# Can't push install button (.apk)



## thijsoost (May 20, 2013)

Hello, 

When I try to install an apk-file, I can't push the install-button. I found solutions like 'delete screenfilter' or 'uninstall lux,' but I don't have such applications. I also checked 'unknown sources.' 

(The previous time I had this problem, I dissabled the 'keep screen on' option in Solid Explorer; that fixed the problem.)

Is there someone with a solution for this problem? 

Sent from my Galaxy Nexus (4.2.2 | ParanoidAndroid | franco.Kernel) using xda premium.


----------



## nikufellow (May 20, 2013)

i had exactly the same issue on a few ocassions and every time it was solved by disabling the scree filter or un ticking the 'keep screen on' option like you've mentioned . Try clearing the cache of package installer too if you haven't already


----------



## Chromium (May 20, 2013)

if you are using paranoid android with halo, you need to disable halo when installing apks.


----------



## a4abell (May 21, 2013)

Had the same problem !! .. Disable holo and install app works like a charm !

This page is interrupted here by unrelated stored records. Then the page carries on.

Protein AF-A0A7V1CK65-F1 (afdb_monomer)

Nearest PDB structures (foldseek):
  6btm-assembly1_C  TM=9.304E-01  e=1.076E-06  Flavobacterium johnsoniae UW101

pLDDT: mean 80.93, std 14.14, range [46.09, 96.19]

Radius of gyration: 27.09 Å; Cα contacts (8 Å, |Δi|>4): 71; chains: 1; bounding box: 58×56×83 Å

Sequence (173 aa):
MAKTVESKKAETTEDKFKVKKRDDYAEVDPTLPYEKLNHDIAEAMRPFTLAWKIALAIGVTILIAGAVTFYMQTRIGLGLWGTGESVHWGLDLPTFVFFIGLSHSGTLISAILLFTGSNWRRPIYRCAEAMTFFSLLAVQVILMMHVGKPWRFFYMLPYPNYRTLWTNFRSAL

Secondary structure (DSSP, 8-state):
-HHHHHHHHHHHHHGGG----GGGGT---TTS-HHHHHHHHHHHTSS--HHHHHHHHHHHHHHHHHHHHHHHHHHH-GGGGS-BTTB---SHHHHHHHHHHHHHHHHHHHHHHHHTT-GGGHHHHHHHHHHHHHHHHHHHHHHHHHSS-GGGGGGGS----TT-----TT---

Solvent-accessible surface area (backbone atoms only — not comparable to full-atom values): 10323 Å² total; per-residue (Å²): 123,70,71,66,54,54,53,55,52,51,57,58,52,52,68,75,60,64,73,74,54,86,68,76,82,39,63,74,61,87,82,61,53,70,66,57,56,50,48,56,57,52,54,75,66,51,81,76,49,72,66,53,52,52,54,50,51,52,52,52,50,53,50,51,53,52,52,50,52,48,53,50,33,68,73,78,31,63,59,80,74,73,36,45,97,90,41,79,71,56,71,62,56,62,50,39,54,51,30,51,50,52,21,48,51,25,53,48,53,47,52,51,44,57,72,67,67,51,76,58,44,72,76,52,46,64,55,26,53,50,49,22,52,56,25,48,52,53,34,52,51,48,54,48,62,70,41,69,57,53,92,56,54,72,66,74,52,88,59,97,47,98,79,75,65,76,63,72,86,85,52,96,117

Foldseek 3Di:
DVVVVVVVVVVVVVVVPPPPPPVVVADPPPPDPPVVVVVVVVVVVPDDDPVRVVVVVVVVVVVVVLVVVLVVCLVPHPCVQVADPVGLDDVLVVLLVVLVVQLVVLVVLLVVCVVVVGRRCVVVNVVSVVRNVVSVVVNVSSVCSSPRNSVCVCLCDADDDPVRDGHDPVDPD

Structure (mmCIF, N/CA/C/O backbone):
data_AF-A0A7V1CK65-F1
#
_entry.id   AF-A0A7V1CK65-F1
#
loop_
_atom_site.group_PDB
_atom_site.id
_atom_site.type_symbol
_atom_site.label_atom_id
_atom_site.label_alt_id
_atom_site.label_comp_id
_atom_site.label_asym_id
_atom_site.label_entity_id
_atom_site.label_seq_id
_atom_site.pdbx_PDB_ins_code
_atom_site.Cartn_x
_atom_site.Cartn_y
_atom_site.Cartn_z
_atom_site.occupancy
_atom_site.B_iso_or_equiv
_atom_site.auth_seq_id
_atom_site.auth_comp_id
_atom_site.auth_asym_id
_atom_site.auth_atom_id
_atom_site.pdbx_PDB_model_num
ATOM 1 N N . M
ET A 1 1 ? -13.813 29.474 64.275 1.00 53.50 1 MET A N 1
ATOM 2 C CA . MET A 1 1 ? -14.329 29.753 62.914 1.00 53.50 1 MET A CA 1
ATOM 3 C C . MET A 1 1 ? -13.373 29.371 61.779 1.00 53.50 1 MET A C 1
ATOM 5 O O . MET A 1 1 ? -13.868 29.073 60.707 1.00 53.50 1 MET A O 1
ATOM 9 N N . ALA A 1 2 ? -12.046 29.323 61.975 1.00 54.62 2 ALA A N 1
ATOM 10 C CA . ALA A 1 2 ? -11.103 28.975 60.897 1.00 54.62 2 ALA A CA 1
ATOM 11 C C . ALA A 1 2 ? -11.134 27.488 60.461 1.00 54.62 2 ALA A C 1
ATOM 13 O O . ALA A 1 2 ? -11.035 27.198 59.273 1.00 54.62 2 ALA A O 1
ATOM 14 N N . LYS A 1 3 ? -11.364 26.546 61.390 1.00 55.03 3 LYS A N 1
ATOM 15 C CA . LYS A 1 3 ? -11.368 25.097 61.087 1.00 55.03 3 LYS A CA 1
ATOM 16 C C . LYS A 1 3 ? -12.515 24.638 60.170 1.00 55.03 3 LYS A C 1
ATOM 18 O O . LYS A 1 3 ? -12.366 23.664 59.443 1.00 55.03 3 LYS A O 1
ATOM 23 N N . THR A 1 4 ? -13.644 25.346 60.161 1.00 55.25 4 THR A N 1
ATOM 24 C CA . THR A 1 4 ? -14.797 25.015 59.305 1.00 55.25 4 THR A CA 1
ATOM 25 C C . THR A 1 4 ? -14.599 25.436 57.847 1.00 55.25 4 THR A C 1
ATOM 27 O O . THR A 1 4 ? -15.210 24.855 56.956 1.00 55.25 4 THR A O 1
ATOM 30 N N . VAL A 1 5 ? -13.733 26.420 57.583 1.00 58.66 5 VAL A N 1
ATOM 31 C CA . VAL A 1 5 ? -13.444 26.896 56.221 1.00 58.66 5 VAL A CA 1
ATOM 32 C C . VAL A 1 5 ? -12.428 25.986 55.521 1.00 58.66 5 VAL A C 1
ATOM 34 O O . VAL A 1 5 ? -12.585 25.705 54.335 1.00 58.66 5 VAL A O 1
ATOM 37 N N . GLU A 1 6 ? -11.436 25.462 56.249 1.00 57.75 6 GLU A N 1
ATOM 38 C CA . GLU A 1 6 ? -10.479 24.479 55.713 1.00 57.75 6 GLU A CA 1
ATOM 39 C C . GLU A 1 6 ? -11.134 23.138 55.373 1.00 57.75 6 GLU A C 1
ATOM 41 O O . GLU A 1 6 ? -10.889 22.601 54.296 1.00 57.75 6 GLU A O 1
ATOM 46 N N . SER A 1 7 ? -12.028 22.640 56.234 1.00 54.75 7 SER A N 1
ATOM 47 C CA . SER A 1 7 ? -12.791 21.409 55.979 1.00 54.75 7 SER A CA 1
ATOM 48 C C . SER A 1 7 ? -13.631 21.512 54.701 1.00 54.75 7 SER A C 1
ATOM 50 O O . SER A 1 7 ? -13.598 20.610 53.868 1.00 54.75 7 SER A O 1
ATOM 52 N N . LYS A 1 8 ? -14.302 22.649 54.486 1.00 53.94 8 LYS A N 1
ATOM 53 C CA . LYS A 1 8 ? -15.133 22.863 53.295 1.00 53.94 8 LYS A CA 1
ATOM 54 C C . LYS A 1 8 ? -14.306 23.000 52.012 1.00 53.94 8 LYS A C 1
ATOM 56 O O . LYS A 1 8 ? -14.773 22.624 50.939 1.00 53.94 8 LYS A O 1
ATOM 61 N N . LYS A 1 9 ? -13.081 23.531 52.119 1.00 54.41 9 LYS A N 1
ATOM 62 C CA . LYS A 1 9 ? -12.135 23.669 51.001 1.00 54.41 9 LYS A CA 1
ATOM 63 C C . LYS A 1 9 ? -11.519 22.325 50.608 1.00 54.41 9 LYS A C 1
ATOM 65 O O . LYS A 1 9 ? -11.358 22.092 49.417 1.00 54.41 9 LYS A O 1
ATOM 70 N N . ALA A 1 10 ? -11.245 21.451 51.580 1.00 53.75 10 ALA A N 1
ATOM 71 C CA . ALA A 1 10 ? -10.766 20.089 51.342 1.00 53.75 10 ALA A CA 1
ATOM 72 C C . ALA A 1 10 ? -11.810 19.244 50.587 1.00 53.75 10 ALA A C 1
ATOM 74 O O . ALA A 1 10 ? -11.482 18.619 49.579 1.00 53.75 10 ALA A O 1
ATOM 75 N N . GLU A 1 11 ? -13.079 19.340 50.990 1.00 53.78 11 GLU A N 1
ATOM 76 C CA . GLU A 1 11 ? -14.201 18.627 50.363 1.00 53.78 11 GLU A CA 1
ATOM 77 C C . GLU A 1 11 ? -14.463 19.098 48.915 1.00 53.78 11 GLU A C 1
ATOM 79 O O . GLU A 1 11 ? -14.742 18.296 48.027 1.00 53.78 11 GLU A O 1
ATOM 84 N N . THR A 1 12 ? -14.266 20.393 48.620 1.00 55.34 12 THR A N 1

Sent from my GT-i9100 using xda app-developers app


----------



## thijsoost (May 21, 2013)

chromium96 said:


> if you are using paranoid android with halo, you need to disable halo when installing apks.

Click to collapse



I didn't know that... Thanks!


----------



## dallastx (Aug 29, 2013)

Just to add "droidmote"  will cause this as well.


----------



## Aristalex (Jun 12, 2014)

*What if i may found another solustion?*

Hello guys i had exactly the same problem with my sony xperia neo v on Touchwiz nature UX 2.0 V3. When i firstly booted into rom i installed a backuped apk it was cpu-z. I installed it. As a walkman app lover i found a way to install walkman. Also tried to install stock samsung keyboard from cwm without any results. I flashed also the xperia z keyboard. So much modding for a new rom . I tried to install my other apks but i had the problem. Rebooted but nothing. What I did? I saw you said about holo and screen filter apps. Then i went to see if i had any installed because in options i saw something named like that. I came up with the idea to clear the data of package installer, and then tried to install again. Everything works wonder now!


----------



## coreycolman (Nov 17, 2014)

Thanks for the contributions here, this was really helpful. I was trying to install the Amazon Instant Video app and had this same thing. I had the Twilight app running but forgot about it. Disabled it, app installed fine! Thanks so much!


----------



## tze chung Hugo ho (Jul 31, 2017)

*talkback*

i found out that talkback may also be the problem


----------



## James_Watson (Aug 1, 2017)

Maybe you are using a custom theme?


----------



## Harshan01 (Oct 8, 2017)

Suspicious! For me, Facebook messenger was doing it. First it blocked Tasker app and then it blocked me from giving accessibility permissions to it. What is Mark upto?!


----------



## ttoton (Oct 11, 2017)

I have the same problem from some time it's not by Facebook, come on!
I have no single app conneced with Facebook and have the same problem. But I do have a screen warming filter, and also option'keep the screen on' in Car Launcher settings. will try to disable them.
But I can press the Cancel button on the APK installer. Just when I press Install- nothing happens...

Very weird.

[Edit]
I disabled Bluelight Filter and everything got back to normal. Installing working fine again.


----------